I'm so glad you guys are doing it together , I wish you both success on the weight loss and even more success in your marriage. 

Thank you ??


----------



## Epifany (Jun 11, 2016)

Thank you  I know you're right. 





arbitrator said:


> *If he genuinely loves you and you love him, you should have absolutely nothing to fear, m'dear!
> 
> My heartfelt wishes to you both for a long, loving, and prosperous marriage!*
> _Posted via Mobile Device_


----------



## larry.gray (Feb 21, 2011)

I'll let you in on a secret about men.

Men are more visual than women. Appearances are a larger factor in a man's attraction to a woman. But if you extrapolate that a prettier woman will always be more desireable, you would be wrong.

Attraction to men is a "I am" or "I am not" thing. Men find most women attractive. Once a woman crosses a certain threshold, it doesn't matter to him how pretty she is. The fact that she's naked, in bed with him and wanting him makes her the hottest woman in the world to him.

A woman's attraction is based on far more than just looks.
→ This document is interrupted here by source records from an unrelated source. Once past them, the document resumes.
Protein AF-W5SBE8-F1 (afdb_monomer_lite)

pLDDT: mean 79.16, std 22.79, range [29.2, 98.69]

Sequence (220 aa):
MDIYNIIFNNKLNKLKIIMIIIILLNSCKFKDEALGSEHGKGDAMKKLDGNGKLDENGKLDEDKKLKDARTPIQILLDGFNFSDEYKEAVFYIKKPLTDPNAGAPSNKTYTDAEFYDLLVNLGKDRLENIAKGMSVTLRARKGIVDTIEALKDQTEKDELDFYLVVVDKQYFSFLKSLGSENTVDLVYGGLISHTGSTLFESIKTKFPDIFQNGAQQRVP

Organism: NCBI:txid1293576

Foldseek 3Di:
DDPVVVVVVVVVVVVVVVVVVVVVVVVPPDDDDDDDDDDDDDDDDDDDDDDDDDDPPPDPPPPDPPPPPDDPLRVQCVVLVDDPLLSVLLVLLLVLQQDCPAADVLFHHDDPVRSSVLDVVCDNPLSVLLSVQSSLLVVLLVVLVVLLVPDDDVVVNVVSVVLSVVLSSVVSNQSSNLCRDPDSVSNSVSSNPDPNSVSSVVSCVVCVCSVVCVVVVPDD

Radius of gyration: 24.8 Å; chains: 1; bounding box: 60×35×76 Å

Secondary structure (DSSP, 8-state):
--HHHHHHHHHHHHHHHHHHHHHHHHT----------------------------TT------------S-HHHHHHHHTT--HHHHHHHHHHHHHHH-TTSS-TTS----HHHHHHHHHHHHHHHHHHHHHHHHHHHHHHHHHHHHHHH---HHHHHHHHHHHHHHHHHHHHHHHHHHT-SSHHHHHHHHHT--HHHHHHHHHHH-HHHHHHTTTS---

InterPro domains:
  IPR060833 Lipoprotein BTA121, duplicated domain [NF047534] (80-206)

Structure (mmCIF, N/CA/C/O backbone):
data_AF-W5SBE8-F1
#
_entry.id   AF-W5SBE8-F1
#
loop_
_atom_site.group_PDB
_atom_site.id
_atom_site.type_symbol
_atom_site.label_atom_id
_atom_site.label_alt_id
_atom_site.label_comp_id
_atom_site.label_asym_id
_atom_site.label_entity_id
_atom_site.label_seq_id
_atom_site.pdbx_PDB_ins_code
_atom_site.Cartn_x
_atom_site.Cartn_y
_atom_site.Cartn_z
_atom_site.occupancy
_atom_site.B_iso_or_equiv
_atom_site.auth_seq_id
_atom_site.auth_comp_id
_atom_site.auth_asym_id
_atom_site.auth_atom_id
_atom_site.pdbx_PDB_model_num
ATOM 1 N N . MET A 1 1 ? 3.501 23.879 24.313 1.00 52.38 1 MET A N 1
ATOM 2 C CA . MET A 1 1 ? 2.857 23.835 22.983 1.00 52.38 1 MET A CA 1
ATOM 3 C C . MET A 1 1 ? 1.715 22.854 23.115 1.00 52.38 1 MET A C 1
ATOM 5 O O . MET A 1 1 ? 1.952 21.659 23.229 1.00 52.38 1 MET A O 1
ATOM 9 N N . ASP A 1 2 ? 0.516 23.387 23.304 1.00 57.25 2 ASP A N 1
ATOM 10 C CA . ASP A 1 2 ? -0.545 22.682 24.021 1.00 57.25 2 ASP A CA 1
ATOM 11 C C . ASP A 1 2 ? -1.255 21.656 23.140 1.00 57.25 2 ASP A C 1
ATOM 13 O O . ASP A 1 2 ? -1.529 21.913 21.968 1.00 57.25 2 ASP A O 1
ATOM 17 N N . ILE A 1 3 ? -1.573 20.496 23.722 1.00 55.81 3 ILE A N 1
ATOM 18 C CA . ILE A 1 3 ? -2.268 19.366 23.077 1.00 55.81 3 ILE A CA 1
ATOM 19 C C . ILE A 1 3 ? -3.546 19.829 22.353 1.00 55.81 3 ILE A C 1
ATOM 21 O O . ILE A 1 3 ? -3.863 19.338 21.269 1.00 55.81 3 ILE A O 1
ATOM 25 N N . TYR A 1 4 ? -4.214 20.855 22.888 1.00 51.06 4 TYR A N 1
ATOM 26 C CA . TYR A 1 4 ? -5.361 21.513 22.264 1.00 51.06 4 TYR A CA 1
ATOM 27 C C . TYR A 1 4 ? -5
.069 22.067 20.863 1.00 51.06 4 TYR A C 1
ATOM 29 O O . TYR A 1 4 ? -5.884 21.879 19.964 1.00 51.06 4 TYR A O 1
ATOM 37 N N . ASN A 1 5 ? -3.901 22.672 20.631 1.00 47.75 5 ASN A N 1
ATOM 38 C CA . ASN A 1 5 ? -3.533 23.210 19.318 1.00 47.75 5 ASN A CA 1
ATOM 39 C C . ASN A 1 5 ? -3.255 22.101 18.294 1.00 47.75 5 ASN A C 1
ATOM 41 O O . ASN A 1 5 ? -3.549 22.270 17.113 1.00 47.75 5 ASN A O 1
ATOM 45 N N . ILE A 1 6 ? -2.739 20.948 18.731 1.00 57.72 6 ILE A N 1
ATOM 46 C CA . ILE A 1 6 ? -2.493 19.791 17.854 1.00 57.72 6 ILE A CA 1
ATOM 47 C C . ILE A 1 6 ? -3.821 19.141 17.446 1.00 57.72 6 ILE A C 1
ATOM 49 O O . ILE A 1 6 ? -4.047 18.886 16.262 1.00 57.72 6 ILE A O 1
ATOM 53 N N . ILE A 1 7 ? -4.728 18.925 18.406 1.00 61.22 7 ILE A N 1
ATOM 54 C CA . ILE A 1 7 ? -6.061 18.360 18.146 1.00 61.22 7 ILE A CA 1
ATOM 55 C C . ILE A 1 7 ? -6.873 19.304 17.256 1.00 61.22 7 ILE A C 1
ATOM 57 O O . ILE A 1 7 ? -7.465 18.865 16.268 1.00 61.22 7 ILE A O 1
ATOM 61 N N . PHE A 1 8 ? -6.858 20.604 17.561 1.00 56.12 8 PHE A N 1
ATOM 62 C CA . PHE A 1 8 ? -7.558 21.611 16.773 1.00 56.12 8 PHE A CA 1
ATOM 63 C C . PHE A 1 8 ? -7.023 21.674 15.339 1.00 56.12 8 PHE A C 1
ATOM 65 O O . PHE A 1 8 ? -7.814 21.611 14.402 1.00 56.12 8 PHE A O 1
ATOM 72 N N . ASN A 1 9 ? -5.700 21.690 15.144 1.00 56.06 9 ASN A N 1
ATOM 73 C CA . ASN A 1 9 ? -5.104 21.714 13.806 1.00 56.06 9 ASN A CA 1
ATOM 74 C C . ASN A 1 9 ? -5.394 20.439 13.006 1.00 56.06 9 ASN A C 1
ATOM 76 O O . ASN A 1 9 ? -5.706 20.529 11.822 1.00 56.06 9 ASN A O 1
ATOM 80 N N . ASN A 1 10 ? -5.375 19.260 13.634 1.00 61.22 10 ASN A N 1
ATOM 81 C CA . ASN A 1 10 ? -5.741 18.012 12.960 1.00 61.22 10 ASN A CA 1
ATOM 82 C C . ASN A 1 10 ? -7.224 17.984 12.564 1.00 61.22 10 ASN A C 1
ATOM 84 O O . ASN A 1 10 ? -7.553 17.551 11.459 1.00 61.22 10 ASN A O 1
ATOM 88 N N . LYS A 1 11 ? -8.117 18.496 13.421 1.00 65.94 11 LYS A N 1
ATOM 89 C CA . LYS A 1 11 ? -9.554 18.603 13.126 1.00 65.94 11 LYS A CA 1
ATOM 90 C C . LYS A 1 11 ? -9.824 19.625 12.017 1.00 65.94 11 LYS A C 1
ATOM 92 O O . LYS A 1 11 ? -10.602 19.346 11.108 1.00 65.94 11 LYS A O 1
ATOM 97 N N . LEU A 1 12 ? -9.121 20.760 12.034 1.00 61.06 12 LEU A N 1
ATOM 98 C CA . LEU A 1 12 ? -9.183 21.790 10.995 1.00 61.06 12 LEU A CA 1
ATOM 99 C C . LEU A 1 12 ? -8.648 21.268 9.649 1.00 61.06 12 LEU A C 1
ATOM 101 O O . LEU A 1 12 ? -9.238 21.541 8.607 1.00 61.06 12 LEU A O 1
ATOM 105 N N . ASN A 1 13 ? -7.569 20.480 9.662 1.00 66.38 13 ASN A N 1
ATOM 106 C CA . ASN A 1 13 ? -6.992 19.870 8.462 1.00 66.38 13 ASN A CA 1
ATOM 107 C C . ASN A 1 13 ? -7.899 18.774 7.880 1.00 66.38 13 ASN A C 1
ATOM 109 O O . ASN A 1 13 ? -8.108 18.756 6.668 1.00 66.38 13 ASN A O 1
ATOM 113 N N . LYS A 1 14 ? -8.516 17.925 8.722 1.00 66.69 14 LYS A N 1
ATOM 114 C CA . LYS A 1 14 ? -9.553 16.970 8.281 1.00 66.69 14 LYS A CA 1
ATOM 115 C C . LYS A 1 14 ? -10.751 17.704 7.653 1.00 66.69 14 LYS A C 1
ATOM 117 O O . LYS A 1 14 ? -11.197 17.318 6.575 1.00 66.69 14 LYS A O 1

Few men are attractive enough that their appearance alone attracts women. It is a mistake to apply that beauty standard to men.


----------



## MarriedTex (Sep 24, 2010)

Don't think that you have to be perfect at this "sex thing" out of the gate. Sounds like you have good communication with finance. That's great. 
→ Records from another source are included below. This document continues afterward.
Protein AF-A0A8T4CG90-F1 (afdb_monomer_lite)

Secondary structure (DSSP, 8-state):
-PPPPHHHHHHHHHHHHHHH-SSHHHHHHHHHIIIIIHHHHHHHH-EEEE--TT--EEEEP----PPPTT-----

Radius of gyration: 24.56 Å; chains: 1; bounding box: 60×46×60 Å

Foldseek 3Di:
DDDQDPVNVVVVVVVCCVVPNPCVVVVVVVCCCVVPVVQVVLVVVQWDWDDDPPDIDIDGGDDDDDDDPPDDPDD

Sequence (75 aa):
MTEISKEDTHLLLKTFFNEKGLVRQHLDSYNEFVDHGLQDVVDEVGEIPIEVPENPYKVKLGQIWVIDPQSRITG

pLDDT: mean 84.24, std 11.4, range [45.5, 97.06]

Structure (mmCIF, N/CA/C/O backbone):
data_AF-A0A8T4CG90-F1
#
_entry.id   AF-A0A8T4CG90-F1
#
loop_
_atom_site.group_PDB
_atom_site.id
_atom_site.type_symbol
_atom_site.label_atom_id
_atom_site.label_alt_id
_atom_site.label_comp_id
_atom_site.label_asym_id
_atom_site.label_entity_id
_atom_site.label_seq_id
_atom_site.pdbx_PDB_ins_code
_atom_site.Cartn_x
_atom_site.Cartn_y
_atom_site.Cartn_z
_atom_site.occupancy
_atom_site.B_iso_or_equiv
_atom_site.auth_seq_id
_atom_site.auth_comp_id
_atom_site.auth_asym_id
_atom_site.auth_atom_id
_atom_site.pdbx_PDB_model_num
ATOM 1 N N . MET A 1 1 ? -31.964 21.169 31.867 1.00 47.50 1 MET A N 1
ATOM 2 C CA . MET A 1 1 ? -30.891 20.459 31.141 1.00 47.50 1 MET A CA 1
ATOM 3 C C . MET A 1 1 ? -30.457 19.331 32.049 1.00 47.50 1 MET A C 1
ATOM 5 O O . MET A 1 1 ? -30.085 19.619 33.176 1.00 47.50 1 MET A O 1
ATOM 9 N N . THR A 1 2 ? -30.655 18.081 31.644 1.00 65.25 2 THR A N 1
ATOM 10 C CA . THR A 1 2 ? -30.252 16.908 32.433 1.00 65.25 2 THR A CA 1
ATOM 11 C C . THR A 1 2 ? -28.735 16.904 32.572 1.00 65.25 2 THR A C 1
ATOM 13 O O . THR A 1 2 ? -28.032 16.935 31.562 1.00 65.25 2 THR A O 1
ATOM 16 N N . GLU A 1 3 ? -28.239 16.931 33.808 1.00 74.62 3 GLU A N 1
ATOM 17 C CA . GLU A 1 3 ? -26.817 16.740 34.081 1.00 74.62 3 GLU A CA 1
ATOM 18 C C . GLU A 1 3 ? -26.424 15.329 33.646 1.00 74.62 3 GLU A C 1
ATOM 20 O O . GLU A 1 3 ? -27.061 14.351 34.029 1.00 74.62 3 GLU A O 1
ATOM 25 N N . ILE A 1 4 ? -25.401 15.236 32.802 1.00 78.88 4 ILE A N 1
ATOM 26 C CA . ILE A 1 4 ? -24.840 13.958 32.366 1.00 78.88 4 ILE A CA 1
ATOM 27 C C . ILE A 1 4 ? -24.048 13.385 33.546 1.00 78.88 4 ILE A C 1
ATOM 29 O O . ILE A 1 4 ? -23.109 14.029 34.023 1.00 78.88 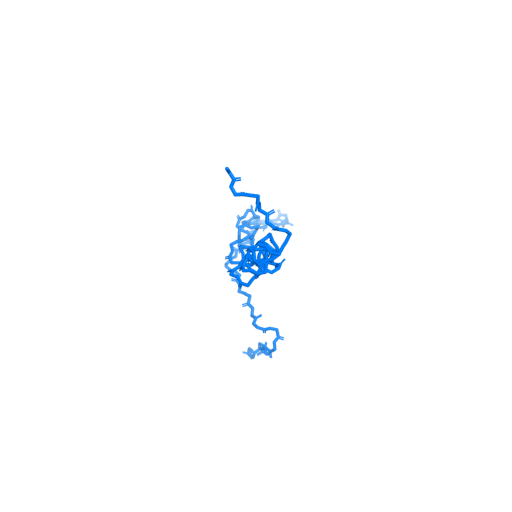4 ILE A O 1
ATOM 33 N N . SER A 1 5 ? -24.411 12.187 34.017 1.00 84.94 5 SER A N 1
ATOM 34 C CA . SER A 1 5 ? -23.665 11.489 35.069 1.00 84.94 5 SER A CA 1
ATOM 35 C C . SER A 1 5 ? -22.328 10.974 34.524 1.00 84.94 5 SER A C 1
ATOM 37 O O . SER A 1 5 ? -22.198 10.623 33.347 1.00 84.94 5 SER A O 1
ATOM 39 N N . LYS A 1 6 ? -21.322 10.842 35.402 1.00 82.81 6 LYS A N 1
ATOM 40 C CA . LYS A 1 6 ? -20.080 10.111 35.082 1.00 82.81 6 LYS A CA 1
ATOM 41 C C . LYS A 1 6 ? -20.362 8.684 34.602 1.00 82.81 6 LYS A C 1
ATOM 43 O O . LYS A 1 6 ? -19.612 8.157 33.781 1.00 82.81 6 LYS A O 1
ATOM 48 N N . GLU A 1 7 ? -21.427 8.065 35.103 1.00 87.62 7 GLU A N 1
ATOM 49 C CA . GLU A 1 7 ? -21.842 6.714 34.716 1.00 87.62 7 GLU A CA 1
ATOM 50 C C . GLU A 1 7 ? -22.336 6.674 33.266 1.00 87.62 7 GLU A C 1
ATOM 52 O O . GLU A 1 7 ? -21.960 5.764 32.525 1.00 87.62 7 GLU A O 1
ATOM 57 N N . ASP A 1 8 ? -23.067 7.702 32.822 1.00 88.75 8 ASP A N 1
ATOM 58 C CA . ASP A 1 8 ? -23.539 7.824 31.437 1.00 88.75 8 ASP A CA 1
ATOM 59 C C . ASP A 1 8 ? -22.361 7.971 30.468 1.00 88.75 8 ASP A C 1
ATOM 61 O O . ASP A 1 8 ? -22.318 7.349 29.404 1.00 88.75 8 ASP A O 1
ATOM 65 N N . THR A 1 9 ? -21.349 8.752 30.861 1.00 87.75 9 THR A N 1
ATOM 66 C CA . THR A 1 9 ? -20.135 8.943 30.051 1.00 87.75 9 THR A CA 1
ATOM 67 C C . THR A 1 9 ? -19.321 7.653 29.951 1.00 87.75 9 THR A C 1
ATOM 69 O O . THR A 1 9 ? -18.790 7.327 28.889 1.00 87.75 9 THR A O 1
ATOM 72 N N . HIS A 1 10 ? -19.242 6.888 31.044 1.00 86.44 10 HIS A N 1
ATOM 73 C CA . HIS A 1 10 ? -18.555 5.599 31.061 1.00 86.44 10 HIS A CA 1
ATOM 74 C C . HIS A 1 10 ? -19.282 4.548 30.210 1.00 86.44 10 HIS A C 1
ATOM 76 O O . HIS A 1 10 ? -18.636 3.797 29.475 1.00 86.44 10 HIS A O 1
ATOM 82 N N . LEU A 1 11 ? -20.618 4.520 30.255 1.00 90.88 11 LEU A N 1
ATOM 83 C CA . LEU A 1 11 ? -21.437 3.638 29.424 1.00 90.88 11 LEU A CA 1
ATOM 84 C C . LEU A 1 11 ? -21.260 3.948 27.931 1.00 90.88 11 LEU A C 1
ATOM 86 O O . LEU A 1 11 ? -21.069 3.028 27.131 1.00 90.88 11 LEU A O 1
ATOM 90 N N . LEU A 1 12 ? -21.254 5.231 27.564 1.00 87.19 12 LEU A N 1
ATOM 91 C CA . LEU A 1 12 ? -20.992 5.678 26.193 1.00 87.19 12 LEU A CA 1
ATOM 92 C C . LEU A 1 12 ? -19.602 5.261 25.717 1.00 87.19 12 LEU A C 1
ATOM 94 O O . LEU A 1 12 ? -19.469 4.697 24.634 1.00 87.19 12 LEU A O 1
ATOM 98 N N . LEU A 1 13 ? -18.575 5.470 26.541 1.00 84.44 13 LEU A N 1
ATOM 99 C CA . LEU A 1 13 ? -17.200 5.108 26.203 1.00 84.44 13 LEU A CA 1
ATOM 100 C C . LEU A 1 13 ? -17.033 3.592 26.013 1.00 84.44 13 LEU A C 1
ATOM 102 O O . LEU A 1 13 ? -16.389 3.143 25.067 1.00 84.44 13 LEU A O 1
ATOM 106 N N . LYS A 1 14 ? -17.651 2.787 26.883 1.00 84.88 14 LYS A N 1
ATOM 107 C CA . LYS A 1 14 ? -17.623 1.322 26.784 1.00 84.88 14 LYS A CA 1
ATOM 108 C C . LYS A 1 14 ? -18.351 0.823 25.534 1.00 84.88 14 LYS A C 1
ATOM 110 O O . LYS A 1 14 ? -17.865 -0.084 24.863 1.00 84.88 14 LYS A O 1
ATOM 115 N N . THR A 1 15 ? -19.479 1.445 25.198 1.00 87.44 15 THR A N 1
ATOM 116 C CA . THR A 1 15 ? -20.232 1.149 23.970 1.00 87.44 15 THR A CA 1
ATOM 117 C C . THR A 1 15 ? -19.420 1.522 22.731 1.00 87.44 15 THR A C 1
ATOM 119 O O . THR A 1 15 ? -19.287 0.707 21.822 1.00 87.44 15 THR A O 1
ATOM 122 N N . PHE A 1 16 ? -18.775 2.691 22.739 1.00 82.75 16 PHE A N 1
ATOM 123 C CA . PHE A 1 16 ? -17.879 3.135 21.673 1.00 82.75 16 PHE A CA 1
ATOM 124 C C . PHE A 1 16 ? -16.723 2.154 21.444 1.00 82.75 16 PHE A C 1
ATOM 126 O O . PHE A 1 16 ? -16.487 1.745 20.310 1.00 82.75 16 PHE A O 1
ATOM 133 N N . PHE A 1 17 ? -16.036 1.705 22.499 1.00 81.56 17 PHE A N 1
ATOM 134 C CA . PHE A 1 17 ? -14.954 0.724 22.356 1.00 81.56 17 PHE A CA 1
ATOM 135 C C . PHE A 1 17 ? -15.437 -0.664 21.924 1.00 81.56 17 PHE A C 1
ATOM 137 O O . PHE A 1 17 ? -14.728 -1.330 21.172 1.00 81.56 17 PHE A O 1
ATOM 144 N N . ASN A 1 18 ? -16.632 -1.095 22.335 1.00 79.94 18 ASN A N 1
ATOM 145 C CA . ASN A 1 18 ? -17.218 -2.345 21.846 1.00 79.94 18 ASN A CA 1
ATOM 146 C C . ASN A 1 18 ? -17.546 -2.270 20.346 1.00 79.94 18 ASN A C 1
ATOM 148 O O . ASN A 1 18 ? -17.255 -3.206 19.604 1.00 79.94 18 ASN A O 1
ATOM 152 N N . GLU A 1 19 ? -18.114 -1.157 19.879 1.00 76.12 19 GLU A N 1
ATOM 153 C CA . GLU A 1 19 ? -18.505 -0.995 18.475 1.00 76.12 19 GLU A CA 1
ATOM 154 C C . GLU A 1 19 ? -17.352 -0.642 17.542 1.00 76.12 19 GLU A C 1
ATOM 156 O O . GLU A 1 19 ? -17.402 -1.005 16.364 1.00 76.12 19 GLU A O 1
ATOM 161 N N . LYS A 1 20 ? -16.340 0.086 18.025 1.00 72.75 20 LYS A N 1
ATOM 162 C CA . LYS A 1 20 ? -15.217 0.606 17.228 1.00 72.75 20 LYS A CA 1
ATOM 163 C C . LYS A 1 20 ? -13.890 -0.096 17.499 1.00 72.75 20 LYS A C 1
ATOM 165 O O . LYS A 1 20 ? -12.978 0.076 16.707 1.00 72.75 20 LYS A O 1
ATOM 170 N N . GLY A 1 21 ? -13.771 -0.924 18.535 1.00 70.31 21 GLY A N 1
ATOM 171 C CA . GLY A 1 21 ? -12.504 -1.551 18.927 1.00 70.31 21 GLY A CA 1
ATOM 172 C C . GLY A 1 21 ? -11.465 -0.545 19.447 1.00 70.31 21 GLY A C 1
ATOM 173 O O . GLY A 1 21 ? -11.526 0.649 19.177 1.00 70.31 21 GLY A O 1
ATOM 174 N N . LEU A 1 22 ? -10.480 -1.028 20.208 1.00 70.88 22 LEU A N 1
ATOM 175 C CA . LEU A 1 22 ? -9.431 -0.185 20.805 1.00 70.88 22 LEU A CA 1
ATOM 176 C C . LEU A 1 22 ? -8.296 0.184 19.826 1.00 70.88 22 LEU A C 1
ATOM 178 O O . LEU A 1 22 ? -7.540 1.108 20.104 1.00 70.88 22 LEU A O 1
ATOM 182 N N . VAL A 1 23 ? -8.151 -0.538 18.704 1.00 69.50 23 VAL A N 1
ATOM 183 C CA . VAL A 1 23 ? -6.945 -0.494 17.839 1.00 69.50 23 VAL A CA 1
ATOM 184 C C . VAL A 1 23 ? -7.290 -0.533 16.336 1.00 69.50 23 VAL A C 1
ATOM 186 O O . VAL A 1 23 ? -6.462 -0.906 15.513 1.00 69.50 23 VAL A O 1
ATOM 189 N N . ARG A 1 24 ? -8.509 -0.150 15.926 1.00 77.69 24 ARG A N 1
ATOM 190 C CA . ARG A 1 24 ? -8.911 -0.267 14.507 1.00 77.69 24 ARG A CA 1
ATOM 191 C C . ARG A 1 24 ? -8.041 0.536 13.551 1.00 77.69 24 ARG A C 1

Good first step is that you have trusted to communicate your fears and concerns. Openness is crucial to any relationship. Don't think of this as a performance where future hubby is judging / grading the way you look. I guarantee that you will look at pictures of yourself 20 years from now and think "Whatever in the heck was I worried about. I looked great." I can guarantee that there will be many appealing things to like about any 23 year old woman, particularly one who is physically fit. You may see your own (perceived) shortcomings. Nobody else - particularly your future husband - sees you though those harsh goggles.

Still, given your outlook, one approach is to just look at sex as something you do together. It's just as much his responsibility to get it right as it yours. And there's no way you're going to get it blissfully right the first time. That's OK. And it will be OK with him, too. The most important element to success in this realm is not any type of technique, body look or body type. It is the sheer willingness to engage with your partner. Early in my relationship with my wife, I acknowledged I wasn't the best but that I was willing to "practice, practice, practice" to get it right. Lower the pressure overall by thinking of this- and clearly telling him - that this is something you "practice" on together. Your willingness to "practice" together with him will be the greatest gift you can give.


----------



## Personal (Jan 16, 2014)

Epifany said:


> Thanks for your suggestions, though *I don't like masturbating*.


:surprise:


----------



## sokillme (Jun 10, 2016)

Hun, besides for your own confidence it doesn't matter if you are ashamed of your body, I am sure your husband will love it. The first time is scary, love is scary, life is scary. Something I learned a long time ago, most of the best things in life, the things with the most pay off are scary at first. Love is without a doubt one of them. 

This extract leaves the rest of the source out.